Matt Dyson Co-founder and CEO of Rockit knows what successful crowdfunding takes. He and his team beat their crowdfunding target and overfunded to raise £253,000 in May 2018. It’s been quite a ride. Rockit only launched in October 2017 and to beat their investment target within eight months of trading is testament to the efforts of the team.
Hatty Fawcett of Crowdfunding Accelerator asked Matt what he thinks made the difference to Rockit’s successful crowdfunding campaign.
Hatty: What attracted you to crowdfunding for your investment raise?
“Crowdfunding is a fantastic opportunity to increase exposure at the same time as raising investment.”
Matt: Ever since we launched Rockit, the portable baby rocker, in October 2017, its been creating a real buzz. As we started thinking about raising investment, we had already built up quite a following amongst parents both in the UK and abroad. Crowdfunding seemed a perfect match as we could access a large pool of potential investors whilst simultaneously building a group of Rockit brand advocates. It was a fantastic opportunity to increase our exposure at the same time as raising the investment.
Hatty: Many early-stage businesses with a strong product start with reward-based crowdfunding, why did you choose to do equity crowdfunding?
“Our investors will benefit from the success of the business as a whole, not just a single product.”
Matt: We had already launched Rockit and it was gaining traction in the market.
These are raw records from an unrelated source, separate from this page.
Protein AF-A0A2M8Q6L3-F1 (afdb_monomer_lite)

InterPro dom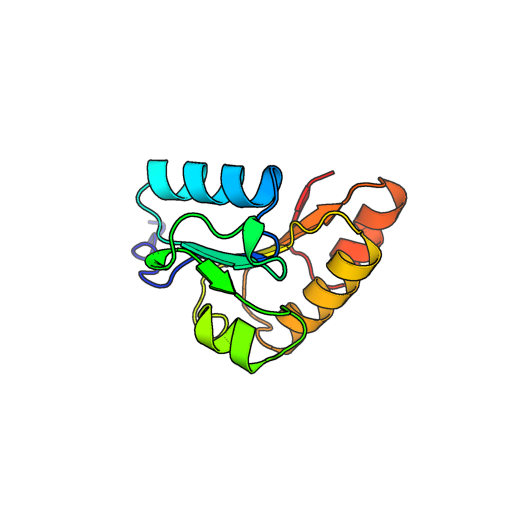ains:
  IPR003148 Regulator of K+ conductance, N-terminal lobe [PF02254] (12-122)
  IPR003148 Regulator of K+ conductance, N-terminal lobe [PS51201] (9-121)
  IPR036291 NAD(P)-binding domain superfamily [SSF51735] (10-122)
  IPR050721 Trk/Ktr/HKT Potassium Transport [PTHR43833] (9-122)

pLDDT: mean 94.06, std 12.29, range [35.91, 98.88]

Sequence (122 aa):
LLCTEPPSREPVVIIGGGRVGRAAGRALAERGMDYRIVELLPERVRDPAKYVLGDAANLEVLIAAGIRKTPAVLVTTHDDDTNIYLTIYCRRLRPDVQIISRARLERNVATLHRAGADFVLS

Structure (mmCIF, N/CA/C/O backbone):
data_AF-A0A2M8Q6L3-F1
#
_entry.id   AF-A0A2M8Q6L3-F1
#
loop_
_atom_site.group_PDB
_atom_site.id
_atom_site.type_symbol
_atom_site.label_atom_id
_atom_site.label_alt_id
_atom_site.label_comp_id
_atom_site.label_asym_id
_atom_site.label_entity_id
_atom_site.label_seq_id
_atom_site.pdbx_PDB_ins_code
_atom_site.Cartn_x
_atom_site.Cartn_y
_atom_site.Cartn_z
_atom_site.occupancy
_atom_site.B_iso_or_equiv
_atom_site.auth_seq_id
_atom_site.auth_comp_id
_atom_site.auth_asym_id
_atom_site.auth_atom_id
_atom_site.pdbx_PDB_model_num
ATOM 1 N N . LEU A 1 1 ? 1.547 25.552 21.720 1.00 35.91 1 LEU A N 1
ATOM 2 C CA . LEU A 1 1 ? 0.597 24.492 22.122 1.00 35.91 1 LEU A CA 1
ATOM 3 C C . LEU A 1 1 ? 0.181 23.758 20.856 1.00 35.91 1 LEU A C 1
ATOM 5 O O . LEU A 1 1 ? -0.789 24.145 20.225 1.00 35.91 1 LEU A O 1
ATOM 9 N N . LEU A 1 2 ? 0.996 22.803 20.403 1.00 39.00 2 LEU A N 1
ATOM 10 C CA . LEU A 1 2 ? 0.641 21.976 19.252 1.00 39.00 2 LEU A CA 1
ATOM 11 C C . LEU A 1 2 ? -0.349 20.931 19.762 1.00 39.00 2 LEU A C 1
ATOM 13 O O . LEU A 1 2 ? 0.032 20.037 20.514 1.00 39.00 2 LEU A O 1
ATOM 17 N N . CYS A 1 3 ? -1.623 21.106 19.424 1.00 40.62 3 CYS A N 1
ATOM 18 C CA . CYS A 1 3 ? -2.641 20.084 19.600 1.00 40.62 3 CYS A CA 1
ATOM 19 C C . CYS A 1 3 ? -2.251 18.895 18.719 1.00 40.62 3 CYS A C 1
ATOM 21 O O . CYS A 1 3 ? -2.508 18.895 17.520 1.00 40.62 3 CYS A O 1
ATOM 23 N N . THR A 1 4 ? -1.579 17.901 19.295 1.00 52.38 4 THR A N 1
ATOM 24 C CA . THR A 1 4 ? -1.509 16.581 18.679 1.00 52.38 4 THR A CA 1
ATOM 25 C C . THR A 1 4 ? -2.895 15.984 18.842 1.00 52.38 4 THR A C 1
ATOM 27 O O . THR A 1 4 ? -3.271 15.586 19.947 1.00 52.38 4 THR A O 1
ATOM 30 N N . GLU A 1 5 ? -3.686 16.004 17.772 1.00 51.12 5 GLU A N 1
ATOM 31 C CA . GLU A 1 5 ? -4.909 15.213 17.713 1.00 51.12 5 GLU A CA 1
ATOM 32 C C . GLU A 1 5 ? -4.588 13.773 18.147 1.00 51.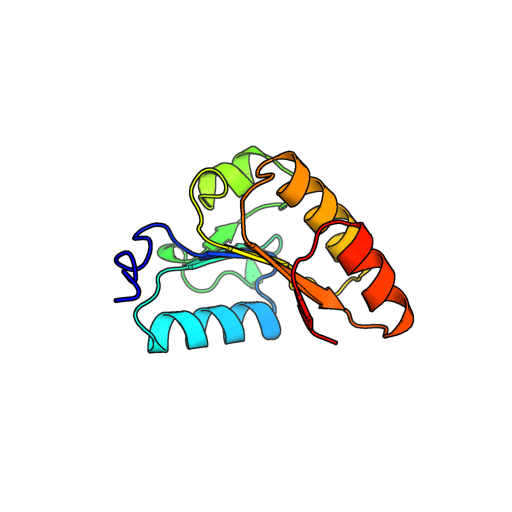12 5 GLU A C 1
ATOM 34 O O . GLU A 1 5 ? -3.494 13.272 17.848 1.00 51.12 5 GLU A O 1
ATOM 39 N N . PRO A 1 6 ? -5.480 13.110 18.904 1.00 53.69 6 PRO A N 1
ATOM 40 C CA . PRO A 1 6 ? -5.266 11.718 19.266 1.00 53.69 6 PRO A CA 1
ATOM 41 C C . PRO A 1 6 ? -5.015 10.908 17.985 1.00 53.69 6 PRO A C 1
ATOM 43 O O . PRO A 1 6 ? -5.658 11.186 16.968 1.00 53.69 6 PRO A O 1
ATOM 46 N N . PRO A 1 7 ? -4.088 9.930 18.001 1.00 58.44 7 PRO A N 1
ATOM 47 C CA . PRO A 1 7 ? -3.788 9.145 16.814 1.00 58.44 7 PRO A CA 1
ATOM 48 C C . PRO A 1 7 ? -5.089 8.578 16.251 1.00 58.44 7 PRO A C 1
ATOM 50 O O . PRO A 1 7 ? -5.906 8.023 16.994 1.00 58.44 7 PRO A O 1
ATOM 53 N N . SER A 1 8 ? -5.289 8.772 14.944 1.00 64.69 8 SER A N 1
ATOM 54 C CA . SER A 1 8 ? -6.406 8.193 14.204 1.00 64.69 8 SER A CA 1
ATOM 55 C C . SER A 1 8 ? -6.602 6.741 14.638 1.00 64.69 8 SER A C 1
ATOM 57 O O . SER A 1 8 ? -5.675 5.937 14.566 1.00 64.69 8 SER A O 1
ATOM 59 N N . ARG A 1 9 ? -7.818 6.404 15.079 1.00 81.38 9 ARG A N 1
ATOM 60 C CA . ARG A 1 9 ? -8.196 5.012 15.371 1.00 81.38 9 ARG A CA 1
ATOM 61 C C . ARG A 1 9 ? -8.294 4.155 14.110 1.00 81.38 9 ARG A C 1
ATOM 63 O O . ARG A 1 9 ? -8.379 2.939 14.217 1.00 81.38 9 ARG A O 1
ATOM 70 N N . GLU A 1 10 ? -8.320 4.785 12.940 1.00 94.25 10 GLU A N 1
ATOM 71 C CA . GLU A 1 10 ? -8.397 4.101 11.656 1.00 94.25 10 GLU A CA 1
ATOM 72 C C . GLU A 1 10 ? -7.019 3.534 11.281 1.00 94.25 10 GLU A C 1
ATOM 74 O O . GLU A 1 10 ? -6.007 4.226 11.460 1.00 94.25 10 GLU A O 1
ATOM 79 N N . PRO A 1 11 ? -6.964 2.298 10.757 1.00 96.56 11 PRO A N 1
ATOM 80 C CA . PRO A 1 11 ? -5.713 1.618 10.469 1.00 96.56 11 PRO A CA 1
ATOM 81 C C . PRO A 1 11 ? -4.974 2.282 9.310 1.00 96.56 11 PRO A C 1
ATOM 83 O O . PRO A 1 11 ? -5.585 2.683 8.322 1.00 96.56 11 PRO A O 1
ATOM 86 N N . VAL A 1 12 ? -3.644 2.306 9.384 1.00 98.44 12 VAL A N 1
ATOM 87 C CA . VAL A 1 12 ? -2.796 2.628 8.230 1.00 98.44 12 VAL A CA 1
ATOM 88 C C . VAL A 1 12 ? -2.948 1.539 7.168 1.00 98.44 12 VAL A C 1
ATOM 90 O O . VAL A 1 12 ? -2.788 0.349 7.455 1.00 98.44 12 VAL A O 1
ATOM 93 N N . VAL A 1 13 ? -3.193 1.933 5.921 1.00 98.75 13 VAL A N 1
ATOM 94 C CA . VAL A 1 13 ? -3.268 0.994 4.796 1.00 98.75 13 VAL A CA 1
ATOM 95 C C . VAL A 1 13 ? -1.871 0.762 4.238 1.00 98.75 13 VAL A C 1
ATOM 97 O O . VAL A 1 13 ? -1.167 1.701 3.879 1.00 98.75 13 VAL A O 1
ATOM 100 N N . ILE A 1 14 ? -1.468 -0.497 4.120 1.00 98.81 14 ILE A N 1
ATOM 101 C CA . ILE A 1 14 ? -0.196 -0.899 3.520 1.00 98.81 14 ILE A CA 1
ATOM 102 C C . ILE A 1 14 ? -0.506 -1.742 2.289 1.00 98.81 14 ILE A C 1
ATOM 104 O O . ILE A 1 14 ? -1.109 -2.802 2.401 1.00 98.81 14 ILE A O 1
ATOM 108 N N . ILE A 1 15 ? -0.066 -1.314 1.113 1.00 98.75 15 ILE A N 1
ATOM 109 C CA . ILE A 1 15 ? -0.221 -2.072 -0.126 1.00 98.75 15 ILE A CA 1
ATOM 110 C C . ILE A 1 15 ? 1.060 -2.870 -0.388 1.00 98.75 15 ILE A C 1
ATOM 112 O O . ILE A 1 15 ? 2.148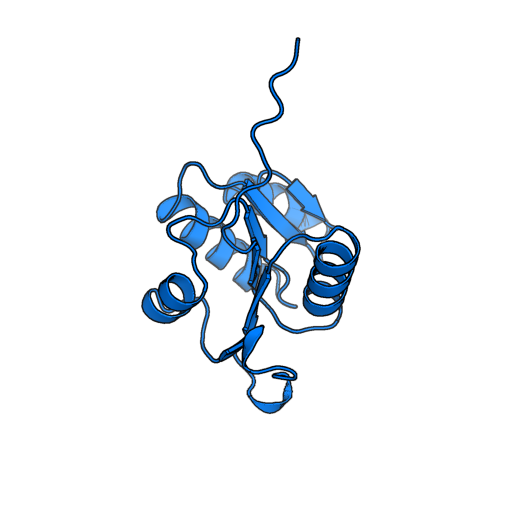 -2.304 -0.547 1.00 98.75 15 ILE A O 1
ATOM 116 N N . GLY A 1 16 ? 0.917 -4.195 -0.428 1.00 98.06 16 GLY A N 1
ATOM 117 C CA . GLY A 1 16 ? 1.989 -5.170 -0.601 1.00 98.06 16 GLY A CA 1
ATOM 118 C C . GLY A 1 16 ? 2.408 -5.836 0.713 1.00 98.06 16 GLY A C 1
ATOM 119 O O . GLY A 1 16 ? 3.131 -5.264 1.524 1.00 98.06 16 GLY A O 1
ATOM 120 N N . GLY A 1 17 ? 2.071 -7.111 0.886 1.00 97.19 17 GLY A N 1
ATOM 121 C CA . GLY A 1 17 ? 2.447 -7.959 2.023 1.00 97.19 17 GLY A CA 1
ATOM 122 C C . GLY A 1 17 ? 3.828 -8.604 1.895 1.00 97.19 17 GLY A C 1
ATOM 123 O O . GLY A 1 17 ? 4.073 -9.678 2.448 1.00 97.19 17 GLY A O 1
ATOM 124 N N . GLY A 1 18 ? 4.757 -7.965 1.177 1.00 95.88 18 GLY A N 1
ATOM 125 C CA . GLY A 1 18 ? 6.148 -8.399 1.030 1.00 95.88 18 GLY A CA 1
ATOM 126 C C . GLY A 1 18 ? 7.014 -8.127 2.269 1.00 95.88 18 GLY A C 1
ATOM 127 O O . GLY A 1 18 ? 6.529 -7.826 3.356 1.00 95.88 18 GLY A O 1
ATOM 128 N N . ARG A 1 19 ? 8.344 -8.212 2.120 1.00 95.62 19 ARG A N 1
ATOM 129 C CA . ARG A 1 19 ? 9.284 -7.950 3.233 1.00 95.62 19 ARG A CA 1
ATOM 130 C C . ARG A 1 19 ? 9.112 -6.548 3.830 1.00 95.62 19 ARG A C 1
ATOM 132 O O . ARG A 1 19 ? 9.056 -6.431 5.050 1.00 95.62 19 ARG A O 1
ATOM 139 N N . VAL A 1 20 ? 9.003 -5.528 2.974 1.00 96.38 20 VAL A N 1
ATOM 140 C CA . VAL A 1 20 ? 8.890 -4.119 3.386 1.00 96.38 20 VAL A CA 1
ATOM 141 C C . VAL A 1 20 ? 7.541 -3.842 4.040 1.00 96.38 20 VAL A C 1
ATOM 143 O O . VAL A 1 20 ? 7.528 -3.428 5.193 1.00 96.38 20 VAL A O 1
ATOM 146 N N . GLY A 1 21 ? 6.420 -4.153 3.383 1.00 97.31 21 GLY A N 1
ATOM 147 C CA . GLY A 1 21 ? 5.096 -3.915 3.967 1.00 97.31 21 GLY A CA 1
ATOM 148 C C . GLY A 1 21 ? 4.877 -4.637 5.299 1.00 97.31 21 GLY A C 1
ATOM 149 O O . GLY A 1 21 ? 4.383 -4.041 6.252 1.00 97.31 21 GLY A O 1
ATOM 150 N N . ARG A 1 22 ? 5.360 -5.882 5.447 1.00 97.75 22 ARG A N 1
ATOM 151 C CA . ARG A 1 22 ? 5.311 -6.577 6.747 1.00 97.75 22 ARG A CA 1
ATOM 152 C C . ARG A 1 22 ? 6.209 -5.941 7.805 1.00 97.75 22 ARG A C 1
ATOM 154 O O . ARG A 1 22 ? 5.877 -6.010 8.982 1.00 97.75 22 ARG A O 1
ATOM 161 N N . ALA A 1 23 ? 7.370 -5.408 7.425 1.00 97.50 23 ALA A N 1
ATOM 162 C CA . ALA A 1 23 ? 8.237 -4.695 8.362 1.00 97.50 23 ALA A CA 1
ATOM 163 C C . ALA A 1 23 ? 7.589 -3.386 8.826 1.00 97.50 23 ALA A C 1
ATOM 165 O O . ALA A 1 23 ? 7.583 -3.118 10.023 1.00 97.50 23 ALA A O 1
ATOM 166 N N . ALA A 1 24 ? 6.963 -2.644 7.909 1.00 97.69 24 ALA A N 1
ATOM 167 C CA . ALA A 1 24 ? 6.191 -1.452 8.237 1.00 97.69 24 ALA A CA 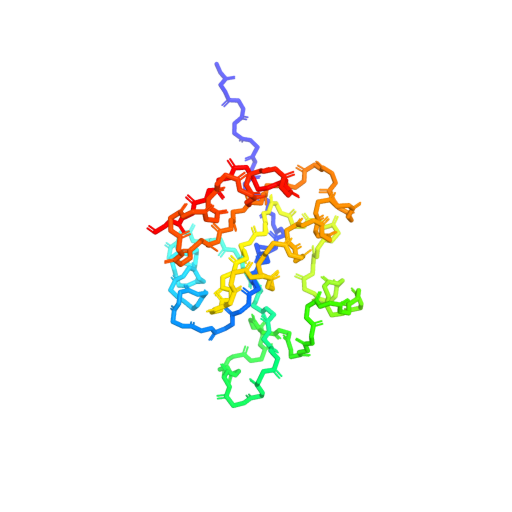1
ATOM 168 C C . ALA A 1 24 ? 5.024 -1.772 9.186 1.00 97.69 24 ALA A C 1
ATOM 170 O O . ALA A 1 24 ? 4.887 -1.121 10.215 1.00 97.69 24 ALA A O 1
ATOM 171 N N . GLY A 1 25 ? 4.248 -2.828 8.907 1.00 97.69 25 GLY A N 1
ATOM 172 C CA . GLY A 1 25 ? 3.161 -3.268 9.790 1.00 97.69 25 GLY A CA 1
ATOM 173 C C . GLY A 1 25 ? 3.635 -3.616 11.206 1.00 97.69 25 GLY A C 1
ATOM 174 O O . GLY A 1 25 ? 3.018 -3.201 12.182 1.00 97.69 25 GLY A O 1
ATOM 175 N N . ARG A 1 26 ? 4.777 -4.309 11.345 1.00 97.75 26 ARG A N 1
ATOM 176 C CA . ARG A 1 26 ? 5.376 -4.578 12.668 1.00 97.75 26 ARG A CA 1
ATOM 177 C C . ARG A 1 26 ? 5.790 -3.296 13.389 1.00 97.75 26 ARG A C 1
ATOM 179 O O . ARG A 1 26 ? 5.429 -3.123 14.545 1.00 97.75 26 ARG A O 1
ATOM 186 N N . ALA A 1 27 ? 6.470 -2.384 12.697 1.00 97.50 27 ALA A N 1
ATOM 187 C CA . ALA A 1 27 ? 6.904 -1.117 13.281 1.00 97.50 27 ALA A CA 1
ATOM 188 C C . ALA A 1 27 ? 5.723 -0.227 13.722 1.00 97.50 27 ALA A C 1
ATOM 190 O O . ALA A 1 27 ? 5.832 0.498 14.709 1.00 97.50 27 ALA A O 1
ATOM 191 N N . LEU A 1 28 ? 4.588 -0.277 13.013 1.00 96.81 28 LEU A N 1
ATOM 192 C CA . LEU A 1 28 ? 3.353 0.396 13.432 1.00 96.81 28 LEU A CA 1
ATOM 193 C C . LEU A 1 28 ? 2.765 -0.249 14.692 1.00 96.81 28 LEU A C 1
ATOM 195 O O . LEU A 1 28 ? 2.455 0.465 15.646 1.00 96.81 28 LEU A O 1
ATOM 199 N N . ALA A 1 29 ? 2.686 -1.583 14.729 1.00 96.06 29 ALA A N 1
ATOM 200 C CA . ALA A 1 29 ? 2.184 -2.320 15.888 1.00 96.06 29 ALA A CA 1
ATOM 201 C C . ALA A 1 29 ? 3.006 -2.056 17.157 1.00 96.06 29 ALA A C 1
ATOM 203 O O . ALA A 1 29 ? 2.437 -1.836 18.222 1.00 96.06 29 ALA A O 1
ATOM 204 N N . GLU A 1 30 ? 4.337 -2.015 17.041 1.00 97.25 30 GLU A N 1
ATOM 205 C CA . GLU A 1 30 ? 5.258 -1.688 18.142 1.00 97.25 30 GLU A CA 1
ATOM 206 C C . GLU A 1 30 ? 5.016 -0.285 18.723 1.00 97.25 30 GLU A C 1
ATOM 208 O O . GLU A 1 30 ? 5.325 -0.029 19.884 1.00 97.25 30 GLU A O 1
ATOM 213 N N . ARG A 1 31 ? 4.424 0.620 17.935 1.00 95.44 31 ARG A N 1
ATOM 214 C CA . ARG A 1 31 ? 4.042 1.979 18.347 1.00 95.44 31 ARG A CA 1
ATOM 215 C C . ARG A 1 31 ? 2.570 2.092 18.756 1.00 95.44 31 ARG A C 1
ATOM 217 O O . ARG A 1 31 ? 2.081 3.202 18.945 1.00 95.44 31 ARG A O 1
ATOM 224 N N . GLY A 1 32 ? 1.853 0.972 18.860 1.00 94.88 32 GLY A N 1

The team were working on a range of follow-up products to solve various child sleep issues. We chose to focus on equity crowdfunding to raise capital to bring these new products to market as quickly as possible, but also to increase marketing spend both in the UK and overseas. Our investors will benefit from the success of the business as a whole, not just a single product.
Hatty: What do you attribute your successful crowdfunding campaign to?
Matt: The appeal of our product has to be a factor. Rockit itself certainly caught the eye of investors as there is nothing quite like it on the market.
Thorough preparation for the campaign was another key attribute.
“We spent several months planning and preparing the video, pitch deck and financial forecasts. Several serial investors commented on the attention to detail and the fact that we supported our assumptions with detailed explanations.”
Hatty: A lot of crowdfunding platforms won’t accept you on to their platform until you have secured some of your investment target. Did you have a “lead investor”?
“We managed to reach 40% of our funding target prior to going live…that pump-priming meant the campaign got off to a flying start.”
Matt: I agree that securing some of your investment prior to putting your campaign live is important for successful crowdfunding. We managed to reach 40% of our funding target prior to going live on Crowdcube so we had primed the pump but we didn’t have a single lead investor. Instead we were backed by a number of smaller investors who had followed our progress over the previous months. This, coupled with the fact that we still had some SEIS allowance for the early investors, meant that the campaign got off to a flying start.
Hatty: What promotional activities did you undertake to bring “the crowd” – those you didn’t know prior to crowdfunding – to your pitch?
“Our PR drive was probably the most effective way of engaging with the crowd as it snowballed organically and drove lots of potential investors to our campaign page.”
Matt: We promoted the raise on all our social media platforms, posting regular updates about the campaign but also about key successes within the business generally.
Whilst we were live we signed several distribution deals including one in the US. We also won several design and consumer awards. These successes were very timely and we certainly found it encouraged investment during the campaign.
We were also lucky to be featured on ITV’s ‘This Morning’ and that generated additional press interest. This PR drive was probably the most effective way of engaging with the crowd as it snowballed organically and drove lots of potential investors to our campaign page.
Hatty: What advice, tips or successful tactics would you offer to anyone preparing for crowdfunding?
“Start planning 3 or 4 months prior to the launch of a campaign. That may seem like a long lead time but preparation is key!”
Matt: This gives you time to identify all the potential investors in your various networks and start conversations with them.
Another tip is to get feedback on all your campaign materials – video, deck and pitch page before finalising them. This is something we did repeatedly with both the Crowdcube team but also via feedback from experienced investors within our personal networks.
Hatty: Many founders who successfully crowdfund tell me it is very time-consuming. What do you recommend for maintaining your motivation and commitment when crowdfunding?
Matt: It’s certainly challenging running a crowdfunding campaign whilst also maintaining the day to day running of the business! Our days were long and we often found ourselves emailing responses to potential investors late into the night.
“There were times when the investments were slower to arrive than we would have liked and it was really useful having a plan to promote the campaign using different channels to increase engagement on these quieter days.”
Hatty: Have there been any surprising outcomes from your successful crowdfunding?
Matt: Yes! Crowdfunding has certainly raised the profile of our business, not just in the UK but overseas too. We are following up some leads from potential international distributors who became aware of Rockit through the Crowdcube campaign. We have also had some investors offer expertise and advice on a voluntary basis as we move forward. All in all it’s been a very rewarding experience.